I’ve been looking for exactly this!


I recommend "gron"

https://github.com/tomnomnom/gron

> gron transforms JSON into discrete assignments to make it easier to grep for what you want and see the absolute 'path' to it. It eases the exploration of APIs that return large blobs of JSON but have terrible documentation.

    ▶ gron "https://api.github.com/repos/tomnomnom/gron/commits?per_page=1" | fgrep "commit.author"
    json[0].commit.author = {};
    json[0].commit.author.date = "2016-07-02T10:51:21Z";
    json[0].commit.author.email = "mail@tomnomnom.com";
    json[0].commit.author.name = "Tom Hudson";


https://github.com/dflemstr/rq

jq but supports avro, messagepack, protocol buffers, etc.


My go-to tools:

    * vd (visidata)
    * xsv (often piping into vd)
    * jq (though I often forget the syntax =P)
    * gron (nice for finding the json-path to use in the jq script)
    * xmlstarlet (think jq for xml)
    * awk (or mawk when I need even more speed)
    * GNU parallel (or just xargs for simple stuff)



I wrote one for working with newline-delimited JSON and JavaScript expressions: https://github.com/mbostock/ndjson-cli


RBQL: https://github.com/mechatroner/RBQL - SQL dialect with Python or JS expressions. I am the author, BTW


https://github.com/johnkerl/miller

Miller (mlr) is now my goto tool for csv/tsv manipulation. I've used it from time to time during the past year and it's been a joy to use.
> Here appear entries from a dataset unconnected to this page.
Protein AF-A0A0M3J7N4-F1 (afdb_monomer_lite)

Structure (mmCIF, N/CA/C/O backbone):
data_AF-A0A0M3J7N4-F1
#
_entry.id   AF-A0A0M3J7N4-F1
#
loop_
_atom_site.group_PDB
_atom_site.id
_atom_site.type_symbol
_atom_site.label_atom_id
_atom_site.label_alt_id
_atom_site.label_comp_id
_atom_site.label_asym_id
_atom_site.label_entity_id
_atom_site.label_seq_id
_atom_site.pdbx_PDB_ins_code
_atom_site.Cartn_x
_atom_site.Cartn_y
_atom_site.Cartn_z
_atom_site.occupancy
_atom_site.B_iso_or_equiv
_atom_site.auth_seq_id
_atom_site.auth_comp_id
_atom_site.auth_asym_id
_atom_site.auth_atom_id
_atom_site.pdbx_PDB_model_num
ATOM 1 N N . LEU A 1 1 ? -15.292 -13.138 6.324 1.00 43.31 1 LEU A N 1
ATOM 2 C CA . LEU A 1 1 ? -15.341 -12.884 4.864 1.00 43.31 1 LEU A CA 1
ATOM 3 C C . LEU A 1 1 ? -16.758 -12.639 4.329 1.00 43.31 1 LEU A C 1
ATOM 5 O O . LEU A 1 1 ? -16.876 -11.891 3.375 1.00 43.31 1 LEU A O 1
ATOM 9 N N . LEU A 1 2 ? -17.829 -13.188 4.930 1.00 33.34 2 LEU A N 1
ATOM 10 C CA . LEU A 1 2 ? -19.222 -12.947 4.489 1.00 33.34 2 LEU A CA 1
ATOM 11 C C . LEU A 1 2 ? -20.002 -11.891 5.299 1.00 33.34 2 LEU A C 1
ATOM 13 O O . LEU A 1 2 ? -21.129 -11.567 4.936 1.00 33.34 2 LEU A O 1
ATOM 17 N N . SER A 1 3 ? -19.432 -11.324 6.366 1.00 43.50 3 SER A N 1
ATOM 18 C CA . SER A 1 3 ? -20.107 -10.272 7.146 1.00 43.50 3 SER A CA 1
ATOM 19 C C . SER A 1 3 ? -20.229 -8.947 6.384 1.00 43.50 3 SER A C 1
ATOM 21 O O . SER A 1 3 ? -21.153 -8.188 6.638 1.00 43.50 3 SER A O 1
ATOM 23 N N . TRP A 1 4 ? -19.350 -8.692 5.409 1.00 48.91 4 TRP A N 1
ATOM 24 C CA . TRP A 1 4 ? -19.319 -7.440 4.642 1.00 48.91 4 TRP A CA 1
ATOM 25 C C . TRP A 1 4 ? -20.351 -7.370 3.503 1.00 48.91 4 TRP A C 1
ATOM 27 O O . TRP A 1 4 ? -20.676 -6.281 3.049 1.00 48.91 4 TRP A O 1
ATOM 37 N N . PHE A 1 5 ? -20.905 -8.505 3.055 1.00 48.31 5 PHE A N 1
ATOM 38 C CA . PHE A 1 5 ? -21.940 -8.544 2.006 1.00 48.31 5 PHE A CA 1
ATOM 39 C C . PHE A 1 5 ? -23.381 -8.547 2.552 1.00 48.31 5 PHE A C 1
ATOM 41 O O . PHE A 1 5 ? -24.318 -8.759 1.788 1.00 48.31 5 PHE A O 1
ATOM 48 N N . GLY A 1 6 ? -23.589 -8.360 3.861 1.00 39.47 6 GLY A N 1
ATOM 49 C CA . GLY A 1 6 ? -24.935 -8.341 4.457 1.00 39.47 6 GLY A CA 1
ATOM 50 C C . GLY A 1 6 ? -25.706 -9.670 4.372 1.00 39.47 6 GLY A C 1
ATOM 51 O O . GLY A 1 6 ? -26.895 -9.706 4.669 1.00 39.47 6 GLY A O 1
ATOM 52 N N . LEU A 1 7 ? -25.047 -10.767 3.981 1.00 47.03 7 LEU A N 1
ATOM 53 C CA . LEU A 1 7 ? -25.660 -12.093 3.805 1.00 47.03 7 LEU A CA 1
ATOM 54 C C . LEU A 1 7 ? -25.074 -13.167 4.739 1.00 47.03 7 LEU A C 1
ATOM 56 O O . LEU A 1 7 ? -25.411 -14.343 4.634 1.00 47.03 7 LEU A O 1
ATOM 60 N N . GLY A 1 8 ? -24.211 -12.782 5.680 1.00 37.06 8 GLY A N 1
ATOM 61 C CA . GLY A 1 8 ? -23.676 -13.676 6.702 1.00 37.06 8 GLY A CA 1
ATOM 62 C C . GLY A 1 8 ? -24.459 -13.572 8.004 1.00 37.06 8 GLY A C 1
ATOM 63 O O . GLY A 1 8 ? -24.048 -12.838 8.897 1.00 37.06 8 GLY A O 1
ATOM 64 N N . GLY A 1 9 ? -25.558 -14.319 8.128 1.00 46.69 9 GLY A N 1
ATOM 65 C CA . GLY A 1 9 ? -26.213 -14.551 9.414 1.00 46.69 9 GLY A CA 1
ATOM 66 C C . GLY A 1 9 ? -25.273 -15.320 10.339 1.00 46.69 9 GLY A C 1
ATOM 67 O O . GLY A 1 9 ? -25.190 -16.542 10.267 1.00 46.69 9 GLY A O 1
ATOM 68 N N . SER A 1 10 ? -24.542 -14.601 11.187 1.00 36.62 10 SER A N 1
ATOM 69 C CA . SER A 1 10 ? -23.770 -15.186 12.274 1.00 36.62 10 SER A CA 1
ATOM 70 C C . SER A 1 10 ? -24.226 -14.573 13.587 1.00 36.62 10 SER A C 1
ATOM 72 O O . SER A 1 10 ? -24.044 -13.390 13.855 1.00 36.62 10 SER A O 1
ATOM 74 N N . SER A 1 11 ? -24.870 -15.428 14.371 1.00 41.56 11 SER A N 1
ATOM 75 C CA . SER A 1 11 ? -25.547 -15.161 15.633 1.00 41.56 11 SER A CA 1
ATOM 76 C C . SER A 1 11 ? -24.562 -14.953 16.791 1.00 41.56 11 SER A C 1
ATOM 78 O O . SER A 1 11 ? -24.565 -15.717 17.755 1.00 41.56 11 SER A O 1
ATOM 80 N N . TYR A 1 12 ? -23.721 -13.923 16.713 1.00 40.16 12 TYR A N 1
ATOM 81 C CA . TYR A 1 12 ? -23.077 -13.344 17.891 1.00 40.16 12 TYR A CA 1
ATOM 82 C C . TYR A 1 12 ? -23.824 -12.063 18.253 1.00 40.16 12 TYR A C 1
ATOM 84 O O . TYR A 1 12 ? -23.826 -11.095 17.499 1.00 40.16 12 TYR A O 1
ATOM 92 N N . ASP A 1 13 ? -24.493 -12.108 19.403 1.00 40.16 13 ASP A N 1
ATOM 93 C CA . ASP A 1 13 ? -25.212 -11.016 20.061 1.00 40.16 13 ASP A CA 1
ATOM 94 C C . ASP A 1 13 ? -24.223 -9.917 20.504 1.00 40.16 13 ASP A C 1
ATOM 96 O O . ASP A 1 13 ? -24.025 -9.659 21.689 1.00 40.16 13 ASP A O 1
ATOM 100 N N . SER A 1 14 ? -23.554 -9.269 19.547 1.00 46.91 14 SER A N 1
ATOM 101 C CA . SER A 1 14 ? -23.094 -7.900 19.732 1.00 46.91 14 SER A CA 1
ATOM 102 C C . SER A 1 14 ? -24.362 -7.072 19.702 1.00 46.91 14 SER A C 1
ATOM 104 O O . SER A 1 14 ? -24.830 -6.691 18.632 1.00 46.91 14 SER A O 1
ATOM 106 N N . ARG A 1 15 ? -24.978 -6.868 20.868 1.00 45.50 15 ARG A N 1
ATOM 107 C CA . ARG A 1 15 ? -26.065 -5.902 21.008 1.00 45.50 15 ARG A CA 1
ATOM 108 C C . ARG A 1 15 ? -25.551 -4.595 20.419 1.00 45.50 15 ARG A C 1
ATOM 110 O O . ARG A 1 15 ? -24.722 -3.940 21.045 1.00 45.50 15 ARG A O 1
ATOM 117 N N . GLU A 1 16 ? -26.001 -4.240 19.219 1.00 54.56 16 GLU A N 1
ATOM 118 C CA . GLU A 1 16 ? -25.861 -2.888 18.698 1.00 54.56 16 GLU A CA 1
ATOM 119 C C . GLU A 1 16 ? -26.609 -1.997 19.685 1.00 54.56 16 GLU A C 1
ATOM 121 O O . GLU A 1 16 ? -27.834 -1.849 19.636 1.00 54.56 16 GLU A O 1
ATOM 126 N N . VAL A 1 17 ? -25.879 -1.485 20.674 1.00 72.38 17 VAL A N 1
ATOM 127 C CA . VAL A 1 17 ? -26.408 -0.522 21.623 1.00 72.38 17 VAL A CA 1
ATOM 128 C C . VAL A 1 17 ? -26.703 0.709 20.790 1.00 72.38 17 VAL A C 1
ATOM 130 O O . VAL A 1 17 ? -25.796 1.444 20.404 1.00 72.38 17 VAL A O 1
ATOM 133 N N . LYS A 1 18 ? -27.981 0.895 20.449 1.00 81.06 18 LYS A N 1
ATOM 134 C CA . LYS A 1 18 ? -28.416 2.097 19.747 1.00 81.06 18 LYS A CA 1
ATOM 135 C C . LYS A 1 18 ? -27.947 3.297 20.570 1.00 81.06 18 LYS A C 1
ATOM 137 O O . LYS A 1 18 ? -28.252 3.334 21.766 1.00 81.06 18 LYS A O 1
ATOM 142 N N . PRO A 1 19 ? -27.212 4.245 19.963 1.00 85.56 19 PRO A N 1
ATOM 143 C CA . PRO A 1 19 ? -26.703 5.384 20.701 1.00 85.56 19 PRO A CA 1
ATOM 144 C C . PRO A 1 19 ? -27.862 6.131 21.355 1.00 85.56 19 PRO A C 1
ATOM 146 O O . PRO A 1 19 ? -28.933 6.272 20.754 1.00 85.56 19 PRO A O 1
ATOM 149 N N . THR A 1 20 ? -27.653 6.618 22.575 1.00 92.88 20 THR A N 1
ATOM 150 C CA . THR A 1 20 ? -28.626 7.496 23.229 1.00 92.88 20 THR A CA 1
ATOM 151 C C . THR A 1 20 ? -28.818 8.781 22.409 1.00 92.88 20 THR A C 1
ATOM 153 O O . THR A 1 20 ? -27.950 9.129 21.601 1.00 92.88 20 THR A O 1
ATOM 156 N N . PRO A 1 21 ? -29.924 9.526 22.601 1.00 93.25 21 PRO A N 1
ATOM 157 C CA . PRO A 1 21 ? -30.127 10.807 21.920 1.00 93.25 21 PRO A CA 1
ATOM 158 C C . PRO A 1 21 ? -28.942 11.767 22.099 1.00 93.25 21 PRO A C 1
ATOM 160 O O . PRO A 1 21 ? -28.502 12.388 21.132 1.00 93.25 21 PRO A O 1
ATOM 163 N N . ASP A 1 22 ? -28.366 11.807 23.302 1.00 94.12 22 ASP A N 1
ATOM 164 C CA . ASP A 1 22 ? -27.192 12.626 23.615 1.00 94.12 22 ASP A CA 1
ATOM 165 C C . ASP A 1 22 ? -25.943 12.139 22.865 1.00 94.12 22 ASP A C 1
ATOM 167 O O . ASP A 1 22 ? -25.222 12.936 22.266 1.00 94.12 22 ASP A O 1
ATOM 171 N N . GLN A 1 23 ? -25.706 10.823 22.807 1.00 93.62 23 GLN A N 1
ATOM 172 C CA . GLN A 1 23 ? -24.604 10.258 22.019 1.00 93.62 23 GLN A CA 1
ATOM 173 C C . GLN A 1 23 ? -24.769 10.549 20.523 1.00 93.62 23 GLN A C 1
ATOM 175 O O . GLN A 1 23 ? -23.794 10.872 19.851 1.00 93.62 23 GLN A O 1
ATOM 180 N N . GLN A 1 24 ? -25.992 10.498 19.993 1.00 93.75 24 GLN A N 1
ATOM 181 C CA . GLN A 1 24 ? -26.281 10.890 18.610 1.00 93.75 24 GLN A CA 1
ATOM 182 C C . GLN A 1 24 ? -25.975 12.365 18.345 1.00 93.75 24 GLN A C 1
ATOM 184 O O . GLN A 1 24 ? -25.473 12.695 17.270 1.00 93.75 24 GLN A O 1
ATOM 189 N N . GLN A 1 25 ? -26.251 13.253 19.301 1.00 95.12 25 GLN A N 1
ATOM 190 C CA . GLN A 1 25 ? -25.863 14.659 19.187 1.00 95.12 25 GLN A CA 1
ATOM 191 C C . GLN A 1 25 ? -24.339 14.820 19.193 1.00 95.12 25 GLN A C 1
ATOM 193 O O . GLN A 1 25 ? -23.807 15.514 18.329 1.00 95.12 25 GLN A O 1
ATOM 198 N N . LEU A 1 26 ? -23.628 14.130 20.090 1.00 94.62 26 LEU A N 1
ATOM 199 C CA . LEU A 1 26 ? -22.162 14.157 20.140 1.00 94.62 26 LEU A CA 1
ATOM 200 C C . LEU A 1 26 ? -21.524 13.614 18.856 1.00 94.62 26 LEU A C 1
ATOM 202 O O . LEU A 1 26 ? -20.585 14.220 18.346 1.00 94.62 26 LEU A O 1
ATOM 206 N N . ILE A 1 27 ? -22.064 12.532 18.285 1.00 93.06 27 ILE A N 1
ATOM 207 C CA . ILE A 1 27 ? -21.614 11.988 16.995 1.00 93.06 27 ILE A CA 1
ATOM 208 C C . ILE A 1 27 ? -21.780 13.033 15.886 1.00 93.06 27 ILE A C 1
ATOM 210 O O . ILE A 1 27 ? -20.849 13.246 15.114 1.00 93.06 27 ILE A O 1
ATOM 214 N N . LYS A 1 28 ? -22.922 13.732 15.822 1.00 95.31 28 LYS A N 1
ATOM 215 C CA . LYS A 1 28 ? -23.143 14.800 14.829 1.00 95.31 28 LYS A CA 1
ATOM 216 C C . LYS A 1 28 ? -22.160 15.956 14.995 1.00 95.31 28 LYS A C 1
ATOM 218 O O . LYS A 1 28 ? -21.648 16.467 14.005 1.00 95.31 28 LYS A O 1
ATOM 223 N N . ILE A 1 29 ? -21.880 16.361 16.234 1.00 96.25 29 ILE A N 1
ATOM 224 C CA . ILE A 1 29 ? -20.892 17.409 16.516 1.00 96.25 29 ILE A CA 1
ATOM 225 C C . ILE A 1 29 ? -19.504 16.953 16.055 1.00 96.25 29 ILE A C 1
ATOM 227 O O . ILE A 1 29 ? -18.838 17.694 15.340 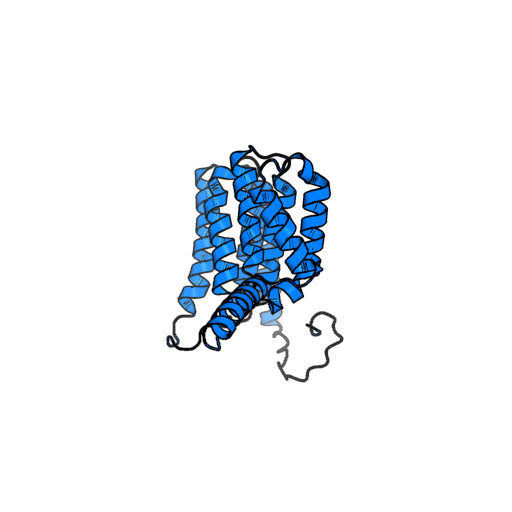1.00 96.25 29 ILE A O 1
ATOM 231 N N . ALA A 1 30 ? -19.093 15.729 16.395 1.00 94.25 30 ALA A N 1
ATOM 232 C CA . ALA A 1 30 ? -17.808 15.176 15.974 1.00 94.25 30 ALA A CA 1
ATOM 233 C C . ALA A 1 30 ? -17.686 15.100 14.442 1.00 94.25 30 ALA A C 1
ATOM 235 O O . ALA A 1 30 ? -16.664 15.497 13.891 1.00 94.25 30 ALA A O 1
ATOM 236 N N . GLN A 1 31 ? -18.740 14.664 13.747 1.00 93.19 31 GLN A N 1
ATOM 237 C CA . GLN A 1 31 ? -18.788 14.645 12.282 1.00 93.19 31 GLN A CA 1
ATOM 238 C C . GLN A 1 31 ? -18.622 16.044 11.687 1.00 93.19 31 GLN A C 1
ATOM 240 O O . GLN A 1 31 ? -17.822 16.220 10.772 1.00 93.19 31 GLN A O 1
ATOM 245 N N . ASN A 1 32 ? -19.319 17.045 12.230 1.00 95.69 32 ASN A N 1
ATOM 246 C CA . ASN A 1 32 ? -19.176 18.426 11.773 1.00 95.69 32 ASN A CA 1
ATOM 247 C C . ASN A 1 32 ? -17.755 18.949 12.004 1.00 95.69 32 ASN A C 1
ATOM 249 O O . ASN A 1 32 ? -17.179 19.534 11.098 1.00 95.69 32 ASN A O 1
ATOM 253 N N . VAL A 1 33 ? -17.155 18.683 13.168 1.00 95.12 33 VAL A N 1
ATOM 254 C CA . VAL A 1 33 ? -15.763 19.073 13.445 1.00 95.12 33 VAL A CA 1
ATOM 255 C C . VAL A 1 33 ? -14.805 18.446 12.430 1.00 95.12 33 VAL A C 1
ATOM 257 O O . VAL A 1 33 ? -13.959 19.147 11.886 1.00 95.12 33 VAL A O 1
ATOM 260 N N . ILE A 1 34 ? -14.960 17.154 12.122 1.00 91.50 34 ILE A N 1
ATOM 261 C CA . ILE A 1 34 ? -14.123 16.470 11.124 1.00 91.50 34 ILE A CA 1
ATOM 262 C C . ILE A 1 34 ? -14.273 17.115 9.739 1.00 91.50 34 ILE A C 1
ATOM 264 O O . ILE A 1 34 ? -13.272 17.302 9.048 1.00 91.50 34 ILE A O 1
ATOM 268 N N . LEU A 1 35 ? -15.497 17.469 9.336 1.00 90.56 35 LEU A N 1
ATOM 269 C CA . LEU A 1 35 ? -15.756 18.124 8.051 1.00 90.56 35 LEU A CA 1
ATOM 270 C C . LEU A 1 35 ? -15.095 19.505 7.967 1.00 90.56 35 LEU A C 1
ATOM 272 O O . LEU A 1 35 ? -14.440 19.799 6.969 1.00 90.56 35 LEU A O 1
ATOM 276 N N . GLU A 1 36 ? -15.207 20.309 9.025 1.00 93.75 36 GLU A N 1
ATOM 277 C CA . GLU A 1 36 ? -14.584 21.638 9.125 1.00 93.75 36 GLU A CA 1
ATOM 278 C C . GLU A 1 36 ? -13.045 21.567 9.133 1.00 93.75 36 GLU A C 1
ATOM 280 O O . GLU A 1 36 ? -12.368 22.510 8.729 1.00 93.75 36 GLU A O 1
ATOM 285 N N . CYS A 1 37 ? -12.461 20.438 9.553 1.00 88.75 37 CYS A N 1
ATOM 286 C CA . CYS A 1 37 ? -11.015 20.221 9.485 1.00 88.75 37 CYS A CA 1
ATOM 287 C C . CYS A 1 37 ? -10.486 19.943 8.067 1.00 88.75 37 CYS A C 1
ATOM 289 O O . CYS A 1 37 ? -9.269 19.926 7.889 1.00 88.75 37 CYS A O 1
ATOM 291 N N . HIS A 1 38 ? -11.352 19.698 7.076 1.00 88.75 38 HIS A N 1
ATOM 292 C CA . HIS A 1 38 ? -10.983 19.417 5.681 1.00 88.75 38 HIS A CA 1
ATOM 293 C C . HIS A 1 38 ? -9.778 18.457 5.515 1.00 88.75 38 HIS A C 1
ATOM 295 O O . HIS A 1 38 ? -8.800 18.794 4.840 1.00 88.75 38 HIS A O 1
ATOM 301 N N . PRO A 1 39 ? -9.814 17.240 6.094 1.00 86.50 39 PRO A N 1
ATOM 302 C CA . PRO A 1 39 ? -8.657 16.339 6.114 1.00 86.50 39 PRO A CA 1
ATOM 303 C C . PRO A 1 39 ? -8.169 15.939 4.713 1.00 86.50 39 PRO A C 1
ATOM 305 O O . PRO A 1 39 ? -6.974 15.750 4.507 1.00 86.50 39 PRO A O 1
ATOM 308 N N . GLU A 1 40 ? -9.062 15.859 3.724 1.00 87.69 40 GLU A N 1
ATOM 309 C CA . GLU A 1 40 ? -8.675 15.600 2.330 1.00 87.69 40 GLU A CA 1
ATOM 310 C C . GLU A 1 40 ? -7.859 16.752 1.732 1.00 87.69 40 GLU A C 1
ATOM 312 O O . GLU A 1 40 ? -6.881 16.522 1.020 1.00 87.69 40 GLU A O 1
ATOM 317 N N . GLN A 1 41 ? -8.209 17.996 2.071 1.00 89.19 41 GLN A N 1
ATOM 318 C CA . GLN A 1 41 ? -7.473 19.175 1.626 1.00 89.19 41 GLN A CA 1
ATOM 319 C C . GLN A 1 41 ? -6.055 19.179 2.208 1.00 89.19 41 GLN A C 1
ATOM 321 O O . GLN A 1 41 ? -5.109 19.473 1.485 1.00 89.19 41 GLN A O 1
ATOM 326 N N . LEU A 1 42 ? -5.883 18.758 3.469 1.00 84.69 42 LEU A N 1
ATOM 327 C CA . LEU A 1 42 ? -4.563 18.598 4.093 1.00 84.69 42 LEU A CA 1
ATOM 328 C C . LEU A 1 42 ? -3.663 17.628 3.307 1.00 84.69 42 LEU A C 1
ATOM 330 O O . LEU A 1 42 ? -2.468 17.880 3.152 1.00 84.69 42 LEU A O 1
ATOM 334 N N . ILE A 1 43 ? -4.228 16.533 2.791 1.00 89.31 43 ILE A N 1
ATOM 335 C CA . ILE A 1 43 ? -3.493 15.558 1.971 1.00 89.31 43 ILE A CA 1
ATOM 336 C C . ILE A 1 43 ? -3.048 16.201 0.655 1.00 89.31 43 ILE A C 1
ATOM 338 O O . ILE A 1 43 ? -1.870 16.125 0.300 1.00 89.31 43 ILE A O 1
ATOM 342 N N . VAL A 1 44 ? -3.974 16.863 -0.045 1.00 89.75 44 VAL A N 1
ATOM 343 C CA . VAL A 1 44 ? -3.711 17.521 -1.336 1.00 89.75 44 VAL A CA 1
ATOM 344 C C . VAL A 1 44 ? -2.697 18.656 -1.188 1.00 89.75 44 VAL A C 1
ATOM 346 O O . VAL A 1 44 ? -1.795 18.802 -2.018 1.00 89.75 44 VAL A O 1
ATOM 349 N N . ASP A 1 45 ? -2.805 19.442 -0.120 1.00 88.00 45 ASP A N 1
ATOM 350 C CA . ASP A 1 45 ? -1.907 20.558 0.169 1.00 88.00 45 ASP A CA 1
ATOM 351 C C . ASP A 1 45 ? -0.559 20.106 0.734 1.00 88.00 45 ASP A C 1
ATOM 353 O O . ASP A 1 45 ? 0.388 20.896 0.778 1.00 88.00 45 ASP A O 1
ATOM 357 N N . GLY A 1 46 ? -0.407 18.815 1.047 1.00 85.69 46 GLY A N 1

I must admit that I did not try any other tool for the purpose so I don't know how it compares.

It has a nice verb system, verbs can be combined with "then" statements : https://johnkerl.org/miller/doc/reference-verbs.html . There is also a small DSL to use with the "put" and "filter" verbs: https://johnkerl.org/miller/doc/reference-dsl.html . Another verb I find very useful is "join", which does pretty much what you would expect it to do.


jwalk parses JSON into a stream of TSV records: https://github.com/shellbound/jwalk/


>parses large documents slowly, but steadily, in memory space proportional to the key depth of the document

If parsing JSON with shell scripts and awk is your idea of the most ideal way to "slowly, but steadily" get the job done.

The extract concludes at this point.